To date, I have gained 21 pounds and with 9 weeks to go, I wonder how much bigger my belly could possibly get. I had an appointment with the OB yesterday who assured me that I am right on target with my weight and that I shouldn’t worry that Noah is a giant given the enormous size of my belly. He said I should think of myself as “gloriously small” and Noah as normal sized. That said, my fundal height has me measuring 1cm big and the OB estimated that Noah is approximately 3 ½ pounds now! He has certainly been packing a bigger punch these days so I suppose that I should not find that surprising.

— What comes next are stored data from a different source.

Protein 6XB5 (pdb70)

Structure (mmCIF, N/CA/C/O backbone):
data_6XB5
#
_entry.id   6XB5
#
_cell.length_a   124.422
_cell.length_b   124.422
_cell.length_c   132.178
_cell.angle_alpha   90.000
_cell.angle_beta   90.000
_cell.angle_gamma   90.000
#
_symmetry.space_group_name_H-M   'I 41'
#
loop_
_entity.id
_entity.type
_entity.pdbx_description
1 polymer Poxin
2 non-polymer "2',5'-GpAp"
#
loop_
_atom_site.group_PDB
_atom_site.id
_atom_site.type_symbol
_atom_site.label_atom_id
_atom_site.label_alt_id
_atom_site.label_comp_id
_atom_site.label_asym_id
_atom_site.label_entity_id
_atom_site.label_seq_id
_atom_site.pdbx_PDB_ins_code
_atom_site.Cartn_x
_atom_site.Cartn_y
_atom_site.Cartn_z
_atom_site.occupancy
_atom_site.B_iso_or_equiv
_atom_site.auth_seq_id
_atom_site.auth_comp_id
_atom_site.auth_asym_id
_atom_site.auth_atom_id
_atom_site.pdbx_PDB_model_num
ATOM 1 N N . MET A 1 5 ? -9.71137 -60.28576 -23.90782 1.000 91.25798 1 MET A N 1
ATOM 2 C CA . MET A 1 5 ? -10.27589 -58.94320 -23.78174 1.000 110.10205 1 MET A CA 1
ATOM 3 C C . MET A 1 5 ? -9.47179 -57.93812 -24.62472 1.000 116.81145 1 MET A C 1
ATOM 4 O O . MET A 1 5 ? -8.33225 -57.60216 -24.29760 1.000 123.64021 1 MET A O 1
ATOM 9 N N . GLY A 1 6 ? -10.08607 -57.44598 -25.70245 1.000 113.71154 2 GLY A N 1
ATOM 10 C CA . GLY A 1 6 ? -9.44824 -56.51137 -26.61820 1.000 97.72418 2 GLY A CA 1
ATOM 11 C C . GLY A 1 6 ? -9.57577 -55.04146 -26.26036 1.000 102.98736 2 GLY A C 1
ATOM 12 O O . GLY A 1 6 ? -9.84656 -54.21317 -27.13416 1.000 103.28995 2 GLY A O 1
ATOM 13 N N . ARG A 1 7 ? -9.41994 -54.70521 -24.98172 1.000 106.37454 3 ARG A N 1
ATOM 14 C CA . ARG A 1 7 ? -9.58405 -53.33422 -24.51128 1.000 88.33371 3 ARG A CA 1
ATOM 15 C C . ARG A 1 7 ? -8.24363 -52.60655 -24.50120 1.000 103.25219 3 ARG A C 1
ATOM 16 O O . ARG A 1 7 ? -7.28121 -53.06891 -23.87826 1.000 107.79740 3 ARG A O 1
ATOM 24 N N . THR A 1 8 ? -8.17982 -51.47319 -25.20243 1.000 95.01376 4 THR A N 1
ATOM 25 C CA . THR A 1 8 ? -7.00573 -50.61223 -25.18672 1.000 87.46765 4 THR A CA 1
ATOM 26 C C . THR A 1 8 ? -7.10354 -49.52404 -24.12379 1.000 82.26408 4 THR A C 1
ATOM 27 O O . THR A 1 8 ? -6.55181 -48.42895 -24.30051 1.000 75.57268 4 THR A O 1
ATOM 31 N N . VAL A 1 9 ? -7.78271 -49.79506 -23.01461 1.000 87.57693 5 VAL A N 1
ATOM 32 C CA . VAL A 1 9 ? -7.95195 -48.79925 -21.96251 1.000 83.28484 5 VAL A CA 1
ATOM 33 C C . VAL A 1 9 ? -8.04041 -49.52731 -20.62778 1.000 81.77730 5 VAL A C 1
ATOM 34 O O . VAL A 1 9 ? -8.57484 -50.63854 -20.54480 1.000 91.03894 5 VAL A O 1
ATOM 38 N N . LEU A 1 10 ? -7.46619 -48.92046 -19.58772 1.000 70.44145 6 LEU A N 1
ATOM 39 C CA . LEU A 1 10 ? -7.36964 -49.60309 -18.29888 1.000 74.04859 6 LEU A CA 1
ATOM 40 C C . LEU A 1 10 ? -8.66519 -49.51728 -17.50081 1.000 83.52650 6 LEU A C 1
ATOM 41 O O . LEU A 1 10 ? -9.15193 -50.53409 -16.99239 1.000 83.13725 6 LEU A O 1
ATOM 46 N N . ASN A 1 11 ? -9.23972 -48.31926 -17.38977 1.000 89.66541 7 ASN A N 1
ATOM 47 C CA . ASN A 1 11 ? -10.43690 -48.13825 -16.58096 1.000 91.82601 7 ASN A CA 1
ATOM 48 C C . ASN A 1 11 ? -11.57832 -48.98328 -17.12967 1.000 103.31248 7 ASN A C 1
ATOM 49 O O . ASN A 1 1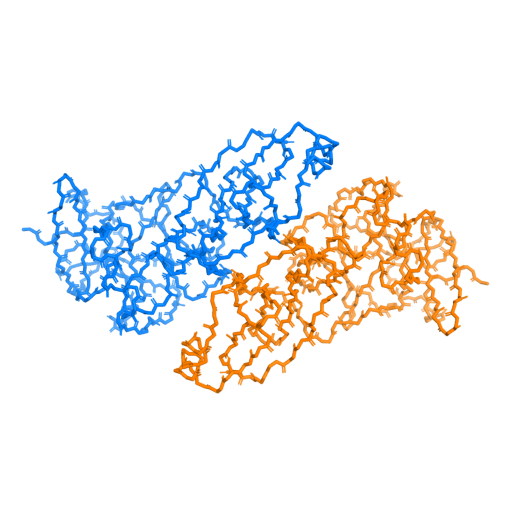1 ? -11.70648 -49.18362 -18.34147 1.000 91.61305 7 ASN A O 1
ATOM 54 N N . GLU A 1 12 ? -12.40733 -49.49034 -16.20969 1.000 111.32011 8 GLU A N 1
ATOM 55 C CA . GLU A 1 12 ? -13.43005 -50.46300 -16.57838 1.000 107.19737 8 GLU A CA 1
ATOM 56 C C . GLU A 1 12 ? -14.60919 -49.80770 -17.29278 1.000 106.75007 8 GLU A C 1
ATOM 57 O O . GLU A 1 12 ? -15.16523 -50.38775 -18.23215 1.000 94.30040 8 GLU A O 1
ATOM 63 N N . SER A 1 13 ? -14.99368 -48.59867 -16.88701 1.000 107.69543 9 SER A N 1
ATOM 64 C CA . SER A 1 13 ? -16.13437 -47.90790 -17.47515 1.000 102.89659 9 SER A CA 1
ATOM 65 C C . SER A 1 13 ? -15.63112 -46.78340 -18.36608 1.000 103.09911 9 SER A C 1
ATOM 66 O O . SER A 1 13 ? -14.79031 -45.98075 -17.94558 1.000 101.51400 9 SER A O 1
ATOM 69 N N . ASN A 1 14 ? -16.14894 -46.73110 -19.59141 1.000 119.20524 10 ASN A N 1
ATOM 70 C CA . ASN A 1 14 ? -15.72844 -45.72605 -20.55952 1.000 103.06099 10 ASN A CA 1
ATOM 71 C C . ASN A 1 14 ? -16.13569 -44.33007 -20.09661 1.000 100.16097 10 ASN A C 1
ATOM 72 O O . ASN A 1 14 ? -17.11610 -44.15059 -19.36853 1.000 104.08691 10 ASN A O 1
ATOM 77 N N . LYS A 1 15 ? -15.36051 -43.33268 -20.51571 1.000 106.36929 11 LYS A N 1
ATOM 78 C CA . LYS A 1 15 ? -15.66118 -41.94001 -20.21729 1.000 108.85236 11 LYS A CA 1
ATOM 79 C C . LYS A 1 15 ? -15.51807 -41.11480 -21.48598 1.000 98.96954 11 LYS A C 1
ATOM 80 O O . LYS A 1 15 ? -14.72825 -41.44484 -22.37310 1.000 90.69365 11 LYS A O 1
ATOM 86 N N . GLY A 1 16 ? -16.28897 -40.03670 -21.56260 1.000 105.26705 12 GLY A N 1
ATOM 87 C CA . GLY A 1 16 ? -16.24401 -39.16834 -22.72131 1.000 109.36201 12 GLY A CA 1
ATOM 88 C C . GLY A 1 16 ? -17.18640 -39.57725 -23.83698 1.000 121.51292 12 GLY A C 1
ATOM 89 O O . GLY A 1 16 ? -18.03409 -40.46759 -23.71178 1.000 124.41877 12 GLY A O 1
ATOM 90 N N . LEU A 1 17 ? -17.04469 -38.86485 -24.95287 1.000 126.98926 13 LEU A N 1
ATOM 91 C CA . LEU A 1 17 ? -17.84657 -39.09646 -26.15491 1.000 114.68489 13 LEU A CA 1
ATOM 92 C C . LEU A 1 17 ? -17.45103 -40.42194 -26.78883 1.000 100.13451 13 LEU A C 1
ATOM 93 O O . LEU A 1 17 ? -16.47566 -40.50324 -27.53593 1.000 101.39168 13 LEU A O 1
ATOM 98 N N . VAL A 1 18 ? -18.22008 -41.45127 -26.52875 1.000 94.30108 14 VAL A N 1
ATOM 99 C CA . VAL A 1 18 ? -17.97221 -42.75431 -27.12650 1.000 102.74613 14 VAL A CA 1
ATOM 100 C C . VAL A 1 18 ? -18.81130 -42.87896 -28.39014 1.000 103.85128 14 VAL A C 1
ATOM 101 O O . VAL A 1 18 ? -19.97117 -42.44814 -28.43233 1.000 96.13370 14 VAL A O 1
ATOM 105 N N . GLU A 1 19 ? -18.22296 -43.46297 -29.43156 1.000 95.42029 15 GLU A N 1
ATOM 106 C CA . GLU A 1 19 ? -18.91596 -43.66121 -30.69447 1.000 103.36066 15 GLU A CA 1
ATOM 107 C C . GLU A 1 19 ? -18.55945 -45.03301 -31.24608 1.000 105.69024 15 GLU A C 1
ATOM 108 O O . GLU A 1 19 ? -17.50398 -45.59104 -30.93621 1.000 95.53039 15 GLU A O 1
ATOM 114 N N . ASN A 1 20 ? -19.44543 -45.56679 -32.08697 1.000 109.68186 16 ASN A N 1
ATOM 115 C CA . ASN A 1 20 ? -19.19871 -46.85830 -32.71672 1.000 111.54310 16 ASN A CA 1
ATOM 116 C C . ASN A 1 20 ? -18.16154 -46.68445 -33.81281 1.000 114.53083 16 ASN A C 1
ATOM 117 O O . ASN A 1 20 ? -18.37376 -45.92546 -34.76491 1.000 114.00212 16 ASN A O 1
ATOM 122 N N . PHE A 1 21 ? -17.05055 -47.40103 -33.68356 1.000 104.90717 17 PHE A N 1
ATOM 123 C CA . PHE A 1 21 ? -15.89324 -47.15164 -34.52449 1.000 89.13185 17 PHE A CA 1
ATOM 124 C C . PHE A 1 21 ? -14.90168 -48.29568 -34.37344 1.000 99.19019 17 PHE A C 1
ATOM 125 O O . PHE A 1 21 ? -14.14456 -48.34752 -33.39495 1.000 103.54764 17 PHE A O 1
ATOM 133 N N . SER A 1 22 ? -14.89509 -49.21159 -35.33509 1.000 102.54868 18 SER A N 1
ATOM 134 C CA . SER A 1 22 ? -14.05759 -50.39575 -35.24209 1.000 101.29182 18 SER A CA 1
ATOM 135 C C . SER A 1 22 ? -12.64859 -50.05451 -35.69986 1.000 96.82915 18 SER A C 1
ATOM 136 O O . SER A 1 22 ? -12.45222 -49.57698 -36.81832 1.000 88.38066 18 SER A O 1
ATOM 139 N N . ILE A 1 23 ? -11.66477 -50.31471 -34.83658 1.000 103.73228 19 ILE A N 1
ATOM 140 C CA . ILE A 1 23 ? -10.26987 -50.01173 -35.11753 1.000 89.42494 19 ILE A CA 1
ATOM 141 C C . ILE A 1 23 ? -9.40791 -51.20716 -34.73984 1.000 89.52808 19 ILE A C 1
ATOM 142 O O . ILE A 1 23 ? -9.40695 -51.62377 -33.57783 1.000 95.45806 19 ILE A O 1
ATOM 147 N N . PRO A 1 24 ? -8.64428 -51.77801 -35.66716 1.000 87.22121 20 PRO A N 1
ATOM 148 C CA . PRO A 1 24 ? -7.86121 -52.96916 -35.33415 1.000 99.94024 20 PRO A CA 1
ATOM 149 C C . PRO A 1 24 ? -6.68763 -52.62992 -34.42846 1.000 95.67245 20 PRO A C 1
ATOM 150 O O . PRO A 1 24 ? -6.10790 -51.54280 -34.48919 1.000 93.72173 20 PRO A O 1
ATOM 154 N N . ALA A 1 25 ? -6.36316 -53.57706 -33.55564 1.000 96.12306 21 ALA A N 1
ATOM 155 C CA . ALA A 1 25 ? -5.21594 -53.44883 -32.67640 1.000 86.98571 21 ALA A CA 1
ATOM 156 C C . ALA A 1 25 ? -4.88805 -54.81771 -32.10869 1.000 92.78461 21 ALA A C 1
ATOM 157 O O . ALA A 1 25 ? -5.73353 -55.71381 -32.06645 1.000 94.71455 21 ALA A O 1
ATOM 159 N N . GLU A 1 26 ? -3.65351 -54.95742 -31.65116 1.000 89.32065 22 GLU A N 1
ATOM 160 C CA . GLU A 1 26 ? -3.18204 -56.17573 -31.01959 1.000 93.55643 22 GLU A CA 1
ATOM 161 C C . GLU A 1 26 ? -2.65580 -55.80417 -29.64602 1.000 92.62203 22 GLU A C 1
ATOM 162 O O . GLU A 1 26 ? -2.09128 -54.72309 -29.46456 1.000 95.39963 22 GLU A O 1
ATOM 168 N N . LEU A 1 27 ? -2.84096 -56.68614 -28.67257 1.000 85.30828 23 LEU A N 1
ATOM 169 C CA . LEU A 1 27 ? -2.38629 -56.40678 -27.32076 1.000 84.46278 23 LEU A CA 1
ATOM 170 C C . LEU A 1 27 ? -1.18518 -57.28724 -27.02028 1.000 90.83543 23 LEU A C 1
ATOM 171 O O . LEU A 1 27 ? -1.12343 -58.44101 -27.45697 1.000 95.65921 23 LEU A O 1
ATOM 176 N N . HIS A 1 28 ? -0.22321 -56.72243 -26.29520 1.000 85.88511 24 HIS A N 1
ATOM 177 C CA . HIS A 1 28 ? 1.00562 -57.40568 -25.92410 1.000 87.50472 24 HIS A CA 1
ATOM 178 C C . HIS A 1 28 ? 1.27155 -57.14794 -24.45177 1.000 93.15092 24 HIS A C 1
ATOM 179 O O . HIS A 1 28 ? 0.85139 -56.12647 -23.90321 1.000 86.10595 24 HIS A O 1
ATOM 186 N N . GLU A 1 29 ? 1.94995 -58.09841 -23.81039 1.000 100.13925 25 GLU A N 1
ATOM 187 C CA . GLU A 1 29 ? 2.38607 -57.94734 -22.42578 1.000 101.03469 25 GLU A CA 1
ATOM 188 C C . GLU A 1 29 ? 3.81183 -58.45736 -22.29307 1.000 99.83444 25 GLU A C 1
ATOM 189 O O . GLU A 1 29 ? 4.09376 -59.61324 -22.62103 1.000 104.43375 25 GLU A O 1
ATOM 195 N N . ARG A 1 30 ? 4.71101 -57.59157 -21.83372 1.000 106.75590 26 ARG A N 1
ATOM 196 C CA . ARG A 1 30 ? 6.08916 -57.97445 -21.56115 1.000 107.65811 26 ARG A CA 1
ATOM 197 C C . ARG A 1 30 ? 6.43882 -57.56345 -20.14131 1.000 109.72360 26 ARG A C 1
ATOM 198 O O . ARG A 1 30 ? 6.29520 -56.39016 -19.77977 1.000 103.90699 26 ARG A O 1
ATOM 206 N N . ASP A 1 31 ? 6.92120 -58.52157 -19.35589 1.000 115.71599 27 ASP A N 1
ATOM 207 C CA . ASP A 1 31 ? 7.11811 -58.35447 -17.91292 1.000 120.73775 27 ASP A CA 1
ATOM 208 C C . ASP A 1 31 ? 5.75970 -57.97709 -17.33111 1.000 129.13492 27 ASP A C 1
ATOM 209 O O . ASP A 1 31 ? 4.77187 -58.68098 -17.59751 1.000 130.23248 27 ASP A O 1
ATOM 214 N N . GLY A 1 32 ? 5.65536 -56.91382 -16.54510 1.000 128.00340 28 GLY A N 1
ATOM 215 C CA . GLY A 1 32 ? 4.37222 -56.44750 -16.06898 1.000 127.17961 28 GLY A CA 1
ATOM 216 C C . GLY A 1 32 ? 3.77539 -55.33560 -16.90029 1.000 122.39991 28 GLY A C 1
ATOM 217 O O . GLY A 1 32 ? 2.75053 -54.77128 -16.50099 1.000 122.03595 28 GLY A O 1
ATOM 218 N N . LYS A 1 33 ? 4.36853 -55.02313 -18.05433 1.000 117.90730 29 LYS A N 1
ATOM 219 C CA . LYS A 1 33 ? 3.93660 -53.93130 -18.91847 1.000 95.85482 29 LYS A CA 1
ATOM 220 C C . LYS A 1 33 ? 2.96902 -54.41344 -19.99125 1.000 99.15055 29 LYS A C 1
ATOM 221 O O . LYS A 1 33 ? 3.19547 -55.44483 -20.62826 1.000 103.96501 29 LYS A O 1
ATOM 227 N N . ARG A 1 34 ? 1.91693 -53.63234 -20.23211 1.000 82.54577 30 ARG A N 1
ATOM 228 C CA . ARG A 1 34 ? 0.91741 -53.98431 -21.23131 1.000 81.39576 30 ARG A CA 1
ATOM 229 C C . ARG A 1 34 ? 0.72779 -52.81745 -22.19231 1.000 78.90487 30 ARG A C 1
ATOM 230 O O . ARG A 1 34 ? 0.49889 -51.68379 -21.76063 1.000 89.31570 30 ARG A O 1
ATOM 238 N N . PHE A 1 35 ? 0.84058 -53.09374 -23.49290 1.000 78.73086 31 PHE A N 1
ATOM 239 C CA . PHE A 1 35 ? 0.75145 -52.06029 -24.51506 1.000 76.82513 31 PHE A CA 1
ATOM 240 C C . PHE A 1 35 ? 0.10658 -52.64489 -25.76555 1.000 79.83311 31 PHE A C 1
ATOM 241 O O . PHE A 1 35 ? -0.08126 -53.85798 -25.88709 1.000 93.92764 31 PHE A O 1
ATOM 249 N N . ALA A 1 36 ? -0.22346 -51.75940 -26.70342 1.000 79.29702 32 ALA A N 1
ATOM 250 C CA . ALA A 1 36 ? -0.92887 -52.10344 -27.92877 1.000 78.47938 32 ALA A CA 1
ATOM 251 C C . ALA A 1 36 ? -0.06051 -51.82683 -29.15147 1.000 77.72000 32 ALA A C 1
ATOM 252 O O . ALA A 1 36 ? 0.91711 -51.07867 -29.08844 1.000 80.47795 32 ALA A O 1
ATOM 254 N N . SER A 1 37 ? -0.42994 -52.44678 -30.27339 1.000 79.91786 33 SER A N 1
ATOM 255 C CA . SER A 1 37 ? 0.24814 -52.25408 -31.54832 1.000 78.39017 33 SER A CA 1
ATOM 256 C C . SER A 1 37 ? -0.78393 -52.07567 -32.65359 1.000 79.22198 33 SER A C 1
ATOM 257 O O . SER A 1 37 ? -1.95146 -52.44711 -32.51093 1.000 90.06458 33 SER A O 1
ATOM 260 N N . PHE A 1 38 ? -0.34133 -51.49403 -33.76450 1.000 74.78842 34 PHE A N 1
ATOM 261 C CA . PHE A 1 38 ? -1.17507 -51.27771 -34.94939 1.000 77.09401 34 PHE A CA 1
ATOM 262 C C . PHE A 1 38 ? -0.47627 -51.90767 -36.15096 1.000 81.94177 34 PHE A C 1
ATOM 263 O O . PHE A 1 38 ? 0.21487 -51.23095 -36.91344 1.000 77.05064 34 PHE A O 1
ATOM 271 N N . GLY A 1 39 ? -0.65585 -53.20802 -36.31499 1.000 78.87833 35 GLY A N 1
ATOM 272 C CA . GLY A 1 39 ? 0.12999 -53.90552 -37.31251 1.000 84.39684 35 GLY A CA 1
ATOM 273 C C . GLY A 1 39 ? 1.59547 -53.82698 -36.93323 1.000 100.29429 35 GLY A C 1
ATOM 274 O O . GLY A 1 39 ? 2.01905 -54.34805 -35.89295 1.000 94.36154 35 GLY A O 1
ATOM 275 N N . THR A 1 40 ? 2.38341 -53.15088 -37.77935 1.000 96.53953 36 THR A N 1
ATOM 276 C CA . THR A 1 40 ? 3.79960 -52.93545 -37.49028 1.000 92.12393 36 THR A CA 1
ATOM 277 C C . THR A 1 40 ? 4.02909 -51.81041 -36.48181 1.000 92.60529 36 THR A C 1
ATOM 278 O O . THR A 1 40 ? 5.04401 -51.81844 -35.77539 1.000 90.01848 36 THR A O 1
ATOM 282 N N . THR A 1 41 ? 3.09797 -50.86233 -36.38065 1.000 85.89220 37 THR A N 1
ATOM 283 C CA . THR A 1 41 ? 3.33400 -49.59778 -35.68824 1.000 76.37739 37 THR A CA 1
ATOM 284 C C . THR A 1 41 ? 3.26494 -49.76800 -34.16936 1.000 75.27543 37 THR A C 1
ATOM 285 O O . THR A 1 41 ? 2.22630 -50.16300 -33.62909 1.000 84.79762 37 THR A O 1
ATOM 289 N N . VAL A 1 42 ? 4.35701 -49.43888 -33.48226 1.000 73.76264 38 VAL A N 1
ATOM 290 C CA . VAL A 1 42 ? 4.43846 -49.51131 -32.02067 1.000 70.47939 38 VAL A CA 1
ATOM 291 C C . VAL A 1 42 ? 5.17355 -48.29220 -31.49431 1.000 72.55943 38 VAL A C 1
ATOM 292 O O . VAL A 1 42 ? 5.94728 -47.64396 -32.21296 1.000 69.45057 38 VAL A O 1
ATOM 296 N N . PRO A 1 43 ? 4.95866 -47.96484 -30.22408 1.000 66.17139 39 PRO A N 1
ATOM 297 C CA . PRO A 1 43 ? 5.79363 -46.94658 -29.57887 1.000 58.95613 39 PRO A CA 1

In other news, which has been very upsetting to me, Michael and I are back at the drawing board now in terms of deciding when to have Noah and who to have deliver him if the choice does turn out to be ours to make. We had all but decided on September 2 with Dr. Silas but much to my dismay, I learned yesterday that that date does not work for him. So now we must decide whether we should change the date or the doctor. I am extremely anxious about making this decision, especially because I had total peace about it before we got the news yesterday. I am hoping that God will answer my prayers quickly, though Michael reminds me that whoever is meant to deliver Noah will – something I don’t doubt.